The Corn Ethanol Subsidy Wagon Loses a Wheel
Taxpayers, Soil and Water Win Over the Ethanol Lobby
Something remarkable happened in Washington last week. In a historic, game-changing vote, the Senate voted to put America’s taxpayers and its soil and water ahead of special interests and the corn ethanol lobby.
For more than 75 years, lobbyists for agri-businesses and commodity growers have worked hand-in-glove with certain farm state lawmakers to ensure that the subsidy wagon was fully loaded. But in an overwhelming vote of 73-to-27, that wagon finally lost a wheel. After 33 years of taxpayer-subsidized ethanol, the lawmakers saw through the corn growers’ shortsighted talking points and slanted, industry-funded studies and voted to kill a 45-cent per gallon ethanol tax credit, which pays oil companies $6 billion per year to blend ethanol with gasoline.
Because of a brave effort led by Sens. Dianne Feinstein (D-Calif.) and Tom Coburn (R-Okla.) to drop the credit from the Economic Development Revitalization Act (S. 782), truth and common sense finally won.

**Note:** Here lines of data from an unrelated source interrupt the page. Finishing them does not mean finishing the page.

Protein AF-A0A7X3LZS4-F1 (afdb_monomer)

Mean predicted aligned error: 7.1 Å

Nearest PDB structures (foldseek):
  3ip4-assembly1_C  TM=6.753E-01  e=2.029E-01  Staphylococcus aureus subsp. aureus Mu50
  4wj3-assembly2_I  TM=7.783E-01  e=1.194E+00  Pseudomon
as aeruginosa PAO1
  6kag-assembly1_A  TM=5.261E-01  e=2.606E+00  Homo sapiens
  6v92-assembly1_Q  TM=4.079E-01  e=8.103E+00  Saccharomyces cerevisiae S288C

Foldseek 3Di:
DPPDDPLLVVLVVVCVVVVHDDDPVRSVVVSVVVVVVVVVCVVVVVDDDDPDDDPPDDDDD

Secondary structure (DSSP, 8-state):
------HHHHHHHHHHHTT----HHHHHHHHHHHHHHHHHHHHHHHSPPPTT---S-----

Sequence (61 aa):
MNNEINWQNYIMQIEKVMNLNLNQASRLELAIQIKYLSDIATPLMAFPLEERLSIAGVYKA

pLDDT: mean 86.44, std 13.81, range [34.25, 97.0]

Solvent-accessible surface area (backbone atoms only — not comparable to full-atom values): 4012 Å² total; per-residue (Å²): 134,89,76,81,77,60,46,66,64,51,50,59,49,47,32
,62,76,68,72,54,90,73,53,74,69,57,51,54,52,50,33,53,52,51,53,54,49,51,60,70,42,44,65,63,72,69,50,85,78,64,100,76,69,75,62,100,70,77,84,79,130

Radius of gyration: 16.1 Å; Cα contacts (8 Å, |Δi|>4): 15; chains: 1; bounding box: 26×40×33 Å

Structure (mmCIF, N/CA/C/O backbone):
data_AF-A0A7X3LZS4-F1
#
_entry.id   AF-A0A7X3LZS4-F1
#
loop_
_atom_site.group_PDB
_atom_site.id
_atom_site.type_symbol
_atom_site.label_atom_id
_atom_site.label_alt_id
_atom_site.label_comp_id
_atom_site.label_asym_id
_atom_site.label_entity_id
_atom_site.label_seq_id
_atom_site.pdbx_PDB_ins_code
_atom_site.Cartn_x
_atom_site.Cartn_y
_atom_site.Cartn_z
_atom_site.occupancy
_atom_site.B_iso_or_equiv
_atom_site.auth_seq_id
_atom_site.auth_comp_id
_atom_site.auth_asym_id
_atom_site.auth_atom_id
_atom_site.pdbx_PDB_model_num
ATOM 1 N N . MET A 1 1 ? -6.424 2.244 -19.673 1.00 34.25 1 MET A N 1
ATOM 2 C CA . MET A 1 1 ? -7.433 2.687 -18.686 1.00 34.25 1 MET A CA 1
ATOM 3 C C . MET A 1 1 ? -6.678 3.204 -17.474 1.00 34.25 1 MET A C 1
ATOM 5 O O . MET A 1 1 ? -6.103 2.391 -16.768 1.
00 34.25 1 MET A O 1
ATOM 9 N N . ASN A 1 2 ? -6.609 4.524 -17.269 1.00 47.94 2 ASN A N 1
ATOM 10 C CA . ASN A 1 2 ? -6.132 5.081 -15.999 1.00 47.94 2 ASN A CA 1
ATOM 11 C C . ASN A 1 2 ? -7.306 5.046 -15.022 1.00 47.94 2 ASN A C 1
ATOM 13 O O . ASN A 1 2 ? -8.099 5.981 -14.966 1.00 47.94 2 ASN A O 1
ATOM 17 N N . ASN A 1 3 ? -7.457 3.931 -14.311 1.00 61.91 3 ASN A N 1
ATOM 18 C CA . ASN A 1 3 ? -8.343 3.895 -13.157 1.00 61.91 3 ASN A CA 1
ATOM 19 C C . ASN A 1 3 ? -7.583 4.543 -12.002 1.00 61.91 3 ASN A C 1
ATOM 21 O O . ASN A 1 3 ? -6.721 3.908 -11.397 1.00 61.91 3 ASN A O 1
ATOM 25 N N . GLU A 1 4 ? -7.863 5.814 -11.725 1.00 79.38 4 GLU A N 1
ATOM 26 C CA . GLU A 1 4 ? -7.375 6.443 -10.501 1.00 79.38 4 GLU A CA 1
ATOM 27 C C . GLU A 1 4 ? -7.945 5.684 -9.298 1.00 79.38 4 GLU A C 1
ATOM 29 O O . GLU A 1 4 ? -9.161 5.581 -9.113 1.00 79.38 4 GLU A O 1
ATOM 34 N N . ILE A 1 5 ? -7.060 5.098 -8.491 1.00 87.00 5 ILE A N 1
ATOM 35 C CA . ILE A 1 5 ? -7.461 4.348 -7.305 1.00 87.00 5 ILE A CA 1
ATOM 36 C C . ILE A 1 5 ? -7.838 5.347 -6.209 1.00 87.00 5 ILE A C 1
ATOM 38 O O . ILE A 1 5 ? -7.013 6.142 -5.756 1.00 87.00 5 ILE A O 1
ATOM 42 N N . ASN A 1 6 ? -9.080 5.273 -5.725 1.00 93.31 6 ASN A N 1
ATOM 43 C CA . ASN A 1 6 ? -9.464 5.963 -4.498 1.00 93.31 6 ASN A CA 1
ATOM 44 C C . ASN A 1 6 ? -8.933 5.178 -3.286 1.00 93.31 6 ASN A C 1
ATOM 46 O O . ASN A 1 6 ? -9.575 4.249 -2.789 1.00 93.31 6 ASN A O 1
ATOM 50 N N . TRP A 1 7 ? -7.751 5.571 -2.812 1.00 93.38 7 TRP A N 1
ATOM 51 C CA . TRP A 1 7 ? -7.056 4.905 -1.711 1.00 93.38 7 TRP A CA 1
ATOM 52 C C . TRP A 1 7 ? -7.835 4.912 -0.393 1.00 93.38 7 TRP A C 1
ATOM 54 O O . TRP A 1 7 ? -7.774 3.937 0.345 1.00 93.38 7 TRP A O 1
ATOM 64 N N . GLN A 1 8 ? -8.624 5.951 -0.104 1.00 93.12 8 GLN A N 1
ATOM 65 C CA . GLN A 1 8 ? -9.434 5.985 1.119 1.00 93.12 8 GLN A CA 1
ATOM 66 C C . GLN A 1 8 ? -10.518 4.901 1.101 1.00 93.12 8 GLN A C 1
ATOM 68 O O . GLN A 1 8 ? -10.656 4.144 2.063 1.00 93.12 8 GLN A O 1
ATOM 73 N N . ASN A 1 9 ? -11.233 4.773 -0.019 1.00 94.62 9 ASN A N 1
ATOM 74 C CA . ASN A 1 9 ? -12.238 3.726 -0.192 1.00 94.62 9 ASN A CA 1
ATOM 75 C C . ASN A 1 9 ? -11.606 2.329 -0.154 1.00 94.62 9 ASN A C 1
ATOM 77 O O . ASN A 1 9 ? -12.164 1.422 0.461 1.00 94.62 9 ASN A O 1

The once irresistible agriculture lobby was stopped short by a broad and unbending coalition of taxpayer advocates, environmental groups, livestock and dairy farmers, hunger and development organizations, public interest groups, independent economists and many others, because they had the facts on their side.
Work Does Not End Here
We at Environmental Working Group welcome this vote and hope it marks a turning of the tide, but we know that the ethanol interests are not about to give up.

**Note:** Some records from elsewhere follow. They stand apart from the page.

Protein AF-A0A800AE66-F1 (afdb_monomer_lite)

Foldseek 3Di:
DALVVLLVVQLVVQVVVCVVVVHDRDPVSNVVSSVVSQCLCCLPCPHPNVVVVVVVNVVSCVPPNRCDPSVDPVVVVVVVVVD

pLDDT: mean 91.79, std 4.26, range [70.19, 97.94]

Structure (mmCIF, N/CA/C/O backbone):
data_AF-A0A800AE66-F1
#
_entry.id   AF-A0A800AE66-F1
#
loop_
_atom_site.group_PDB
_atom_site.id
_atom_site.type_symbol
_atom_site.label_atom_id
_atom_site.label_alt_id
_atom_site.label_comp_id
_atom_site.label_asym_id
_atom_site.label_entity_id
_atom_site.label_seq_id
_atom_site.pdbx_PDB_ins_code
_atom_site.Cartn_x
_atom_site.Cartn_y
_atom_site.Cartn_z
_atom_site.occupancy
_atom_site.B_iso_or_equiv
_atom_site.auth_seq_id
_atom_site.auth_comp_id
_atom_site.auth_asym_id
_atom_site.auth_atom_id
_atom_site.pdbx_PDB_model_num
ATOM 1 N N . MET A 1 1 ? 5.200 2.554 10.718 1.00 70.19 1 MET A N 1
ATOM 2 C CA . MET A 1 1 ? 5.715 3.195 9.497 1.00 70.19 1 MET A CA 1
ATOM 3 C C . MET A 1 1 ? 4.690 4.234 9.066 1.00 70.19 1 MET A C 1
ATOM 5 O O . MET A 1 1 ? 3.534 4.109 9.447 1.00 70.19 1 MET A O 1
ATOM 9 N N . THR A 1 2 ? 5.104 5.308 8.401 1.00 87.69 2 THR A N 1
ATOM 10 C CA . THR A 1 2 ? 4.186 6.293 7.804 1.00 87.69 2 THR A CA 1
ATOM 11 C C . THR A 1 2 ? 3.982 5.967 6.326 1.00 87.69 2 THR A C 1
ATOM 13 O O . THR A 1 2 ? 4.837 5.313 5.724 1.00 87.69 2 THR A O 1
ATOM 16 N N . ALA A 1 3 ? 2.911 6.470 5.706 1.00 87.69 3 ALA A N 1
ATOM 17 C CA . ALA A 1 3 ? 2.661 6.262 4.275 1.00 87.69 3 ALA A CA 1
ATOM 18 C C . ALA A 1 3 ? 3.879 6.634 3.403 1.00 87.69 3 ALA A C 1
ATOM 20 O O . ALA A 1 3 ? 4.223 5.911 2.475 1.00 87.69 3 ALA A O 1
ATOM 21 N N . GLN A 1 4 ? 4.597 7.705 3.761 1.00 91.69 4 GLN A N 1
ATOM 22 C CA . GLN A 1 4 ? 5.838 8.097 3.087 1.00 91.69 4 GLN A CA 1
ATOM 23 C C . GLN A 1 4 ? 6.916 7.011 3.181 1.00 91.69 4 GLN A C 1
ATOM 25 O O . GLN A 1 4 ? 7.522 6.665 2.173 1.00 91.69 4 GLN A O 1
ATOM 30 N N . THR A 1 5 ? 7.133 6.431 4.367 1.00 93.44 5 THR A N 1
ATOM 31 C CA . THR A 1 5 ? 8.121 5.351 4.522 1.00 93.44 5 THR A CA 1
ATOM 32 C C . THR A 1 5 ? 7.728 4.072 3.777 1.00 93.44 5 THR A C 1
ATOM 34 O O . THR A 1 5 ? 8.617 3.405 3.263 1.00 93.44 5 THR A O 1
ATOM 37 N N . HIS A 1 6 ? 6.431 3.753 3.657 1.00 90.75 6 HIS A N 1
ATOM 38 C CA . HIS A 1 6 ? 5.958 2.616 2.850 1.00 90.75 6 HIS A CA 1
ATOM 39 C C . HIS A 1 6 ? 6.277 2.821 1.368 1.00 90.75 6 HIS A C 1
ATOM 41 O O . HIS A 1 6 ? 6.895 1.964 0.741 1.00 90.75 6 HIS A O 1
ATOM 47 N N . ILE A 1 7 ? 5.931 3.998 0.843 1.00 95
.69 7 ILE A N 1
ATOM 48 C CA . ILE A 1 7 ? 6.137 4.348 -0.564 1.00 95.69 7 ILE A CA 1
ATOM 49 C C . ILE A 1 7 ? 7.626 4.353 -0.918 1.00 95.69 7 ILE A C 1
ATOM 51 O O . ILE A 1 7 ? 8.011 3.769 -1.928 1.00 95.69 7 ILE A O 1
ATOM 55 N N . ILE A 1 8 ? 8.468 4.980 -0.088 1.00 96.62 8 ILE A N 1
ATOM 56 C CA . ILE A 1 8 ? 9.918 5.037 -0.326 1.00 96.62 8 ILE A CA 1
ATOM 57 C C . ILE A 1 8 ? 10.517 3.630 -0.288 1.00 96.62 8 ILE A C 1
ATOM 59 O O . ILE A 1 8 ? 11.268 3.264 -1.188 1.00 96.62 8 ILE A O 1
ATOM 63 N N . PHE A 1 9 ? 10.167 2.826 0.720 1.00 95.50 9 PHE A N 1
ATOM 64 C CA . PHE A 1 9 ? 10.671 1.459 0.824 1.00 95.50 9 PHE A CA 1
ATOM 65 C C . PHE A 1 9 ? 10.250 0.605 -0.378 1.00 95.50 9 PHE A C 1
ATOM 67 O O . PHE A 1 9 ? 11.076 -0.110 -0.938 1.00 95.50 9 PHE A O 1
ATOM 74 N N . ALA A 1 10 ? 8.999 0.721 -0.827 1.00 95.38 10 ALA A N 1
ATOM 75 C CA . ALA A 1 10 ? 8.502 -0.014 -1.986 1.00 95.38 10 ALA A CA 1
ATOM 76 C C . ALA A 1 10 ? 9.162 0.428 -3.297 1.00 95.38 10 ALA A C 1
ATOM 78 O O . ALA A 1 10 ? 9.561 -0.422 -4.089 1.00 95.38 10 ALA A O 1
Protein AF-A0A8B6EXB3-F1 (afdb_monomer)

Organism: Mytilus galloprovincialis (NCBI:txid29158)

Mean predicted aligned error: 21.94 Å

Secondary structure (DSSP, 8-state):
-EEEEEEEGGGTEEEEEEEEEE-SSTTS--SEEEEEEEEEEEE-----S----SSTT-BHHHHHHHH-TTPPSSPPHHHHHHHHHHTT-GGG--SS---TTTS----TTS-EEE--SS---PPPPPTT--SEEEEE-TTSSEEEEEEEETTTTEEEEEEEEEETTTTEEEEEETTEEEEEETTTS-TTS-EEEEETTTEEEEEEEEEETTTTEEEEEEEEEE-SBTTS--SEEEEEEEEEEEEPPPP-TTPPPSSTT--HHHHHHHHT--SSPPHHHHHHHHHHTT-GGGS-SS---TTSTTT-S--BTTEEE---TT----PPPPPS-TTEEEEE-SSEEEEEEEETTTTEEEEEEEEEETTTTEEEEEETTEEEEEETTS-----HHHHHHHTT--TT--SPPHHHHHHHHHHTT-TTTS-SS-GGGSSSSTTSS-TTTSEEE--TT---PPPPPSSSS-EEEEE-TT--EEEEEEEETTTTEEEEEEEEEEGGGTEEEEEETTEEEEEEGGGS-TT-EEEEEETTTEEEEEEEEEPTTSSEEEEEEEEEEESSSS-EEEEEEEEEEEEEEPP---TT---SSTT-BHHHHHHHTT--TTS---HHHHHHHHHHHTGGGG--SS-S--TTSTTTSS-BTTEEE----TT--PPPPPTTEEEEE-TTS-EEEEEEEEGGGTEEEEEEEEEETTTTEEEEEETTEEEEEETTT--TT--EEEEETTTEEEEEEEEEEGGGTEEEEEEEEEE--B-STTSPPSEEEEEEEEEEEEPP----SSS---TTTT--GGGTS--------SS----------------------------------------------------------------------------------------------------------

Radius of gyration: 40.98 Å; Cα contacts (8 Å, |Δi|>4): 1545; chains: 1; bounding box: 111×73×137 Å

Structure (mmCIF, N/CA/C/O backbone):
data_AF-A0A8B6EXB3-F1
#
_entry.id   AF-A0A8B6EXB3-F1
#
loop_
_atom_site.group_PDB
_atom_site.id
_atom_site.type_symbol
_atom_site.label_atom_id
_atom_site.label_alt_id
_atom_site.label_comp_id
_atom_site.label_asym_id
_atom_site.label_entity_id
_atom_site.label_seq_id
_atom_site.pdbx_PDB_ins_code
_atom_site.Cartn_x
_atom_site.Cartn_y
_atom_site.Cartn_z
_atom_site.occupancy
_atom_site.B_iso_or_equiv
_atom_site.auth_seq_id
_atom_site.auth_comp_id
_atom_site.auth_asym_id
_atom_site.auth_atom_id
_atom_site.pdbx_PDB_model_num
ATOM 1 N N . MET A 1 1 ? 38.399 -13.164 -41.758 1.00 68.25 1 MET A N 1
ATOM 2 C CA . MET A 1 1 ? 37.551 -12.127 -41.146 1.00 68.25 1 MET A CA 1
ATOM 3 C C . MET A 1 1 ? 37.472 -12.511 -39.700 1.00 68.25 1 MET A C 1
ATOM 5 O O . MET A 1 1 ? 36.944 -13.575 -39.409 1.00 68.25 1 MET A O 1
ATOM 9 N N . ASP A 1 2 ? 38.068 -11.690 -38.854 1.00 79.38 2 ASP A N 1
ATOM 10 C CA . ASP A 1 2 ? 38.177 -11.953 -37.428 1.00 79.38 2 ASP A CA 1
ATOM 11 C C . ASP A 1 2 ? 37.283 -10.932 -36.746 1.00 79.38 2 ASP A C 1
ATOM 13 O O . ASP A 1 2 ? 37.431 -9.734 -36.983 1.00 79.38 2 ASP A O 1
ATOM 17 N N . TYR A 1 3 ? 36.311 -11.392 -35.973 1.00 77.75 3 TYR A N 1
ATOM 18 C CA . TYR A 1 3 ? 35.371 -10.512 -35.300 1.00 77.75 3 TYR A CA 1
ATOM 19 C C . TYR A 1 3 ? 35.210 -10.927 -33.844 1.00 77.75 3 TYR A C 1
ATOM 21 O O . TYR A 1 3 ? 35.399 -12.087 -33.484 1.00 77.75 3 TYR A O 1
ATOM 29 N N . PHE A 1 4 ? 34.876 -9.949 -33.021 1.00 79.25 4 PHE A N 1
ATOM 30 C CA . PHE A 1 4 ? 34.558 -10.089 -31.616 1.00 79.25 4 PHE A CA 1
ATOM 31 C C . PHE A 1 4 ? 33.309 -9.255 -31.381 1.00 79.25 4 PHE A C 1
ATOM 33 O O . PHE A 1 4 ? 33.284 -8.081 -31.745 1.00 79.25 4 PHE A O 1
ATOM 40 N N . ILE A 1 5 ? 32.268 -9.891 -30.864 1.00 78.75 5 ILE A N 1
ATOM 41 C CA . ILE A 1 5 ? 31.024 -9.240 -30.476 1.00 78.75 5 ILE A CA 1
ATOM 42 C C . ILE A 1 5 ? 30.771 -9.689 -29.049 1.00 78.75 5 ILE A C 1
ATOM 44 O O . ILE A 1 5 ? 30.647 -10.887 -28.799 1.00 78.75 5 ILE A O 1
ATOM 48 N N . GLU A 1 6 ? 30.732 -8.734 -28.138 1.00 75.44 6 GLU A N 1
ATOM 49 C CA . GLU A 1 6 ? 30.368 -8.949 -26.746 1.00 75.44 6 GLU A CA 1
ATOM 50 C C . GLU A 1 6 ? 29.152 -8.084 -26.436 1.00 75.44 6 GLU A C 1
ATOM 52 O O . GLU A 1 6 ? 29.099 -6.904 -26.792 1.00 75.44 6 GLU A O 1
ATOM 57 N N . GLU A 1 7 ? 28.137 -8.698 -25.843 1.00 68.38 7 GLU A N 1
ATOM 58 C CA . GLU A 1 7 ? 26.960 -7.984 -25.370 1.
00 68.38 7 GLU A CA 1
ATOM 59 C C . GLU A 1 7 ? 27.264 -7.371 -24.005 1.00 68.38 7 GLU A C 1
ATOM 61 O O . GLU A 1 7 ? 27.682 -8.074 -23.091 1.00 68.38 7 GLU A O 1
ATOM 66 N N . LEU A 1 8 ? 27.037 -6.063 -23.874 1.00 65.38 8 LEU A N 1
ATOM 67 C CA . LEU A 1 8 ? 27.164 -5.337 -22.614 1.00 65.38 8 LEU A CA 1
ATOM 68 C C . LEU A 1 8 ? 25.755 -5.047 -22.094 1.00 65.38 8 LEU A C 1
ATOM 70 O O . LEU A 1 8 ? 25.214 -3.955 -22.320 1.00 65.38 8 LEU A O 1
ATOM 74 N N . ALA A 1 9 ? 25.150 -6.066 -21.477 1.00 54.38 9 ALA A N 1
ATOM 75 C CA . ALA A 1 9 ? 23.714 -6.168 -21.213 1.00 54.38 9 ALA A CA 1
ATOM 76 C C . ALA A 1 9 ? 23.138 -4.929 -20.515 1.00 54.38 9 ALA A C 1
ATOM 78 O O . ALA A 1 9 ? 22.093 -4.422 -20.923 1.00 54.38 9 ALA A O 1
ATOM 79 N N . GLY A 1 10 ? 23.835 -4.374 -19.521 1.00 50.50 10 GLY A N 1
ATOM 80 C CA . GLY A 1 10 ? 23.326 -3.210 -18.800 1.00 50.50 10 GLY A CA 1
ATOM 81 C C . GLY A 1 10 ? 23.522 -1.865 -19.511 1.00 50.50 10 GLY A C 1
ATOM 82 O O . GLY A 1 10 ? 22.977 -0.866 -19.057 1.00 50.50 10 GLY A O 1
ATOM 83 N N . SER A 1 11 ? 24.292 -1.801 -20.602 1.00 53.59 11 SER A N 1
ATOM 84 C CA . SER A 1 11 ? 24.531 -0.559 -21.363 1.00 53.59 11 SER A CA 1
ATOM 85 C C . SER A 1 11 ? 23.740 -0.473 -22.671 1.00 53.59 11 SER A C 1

Not content with a binding federal Renewable Fuels Standard that mandates the sale of 15 billion gallons a year of ethanol, the industry is working hard to persuade the Senate to use taxpayer money to subsidize it in new ways – by underwriting ethanol blender pumps in gas stations, tanks, pipelines and other “infrastructure.” And unfortunately, the Senate failed to follow through on its historic excise tax vote. On the very same day, it rejected an amendment offered by Sen. John McCain (R-Ariz.) to bar the use of federal funds for ethanol blender pumps and storage tanks. Thankfully, the House went the other way, voting 283-to-128 in favor of a similar bill by Rep. Jeff Flake (R-Ariz.), so the effort is not dead.
If these infrastructure investments are truly worthwhile, the industry should have no trouble attracting private investors. But the reality is that it will take a lot more work to demonstrate to lawmakers in both chambers that these market-distorting programs will simply lock in corn ethanol and lock out other cleaner, alternative fuels. The ethanol industry’s goal is to eat into competing mandates for cellulosic and advanced biofuels that may have far greater potential to actually reduce dependence on foreign oil and benefit the environment.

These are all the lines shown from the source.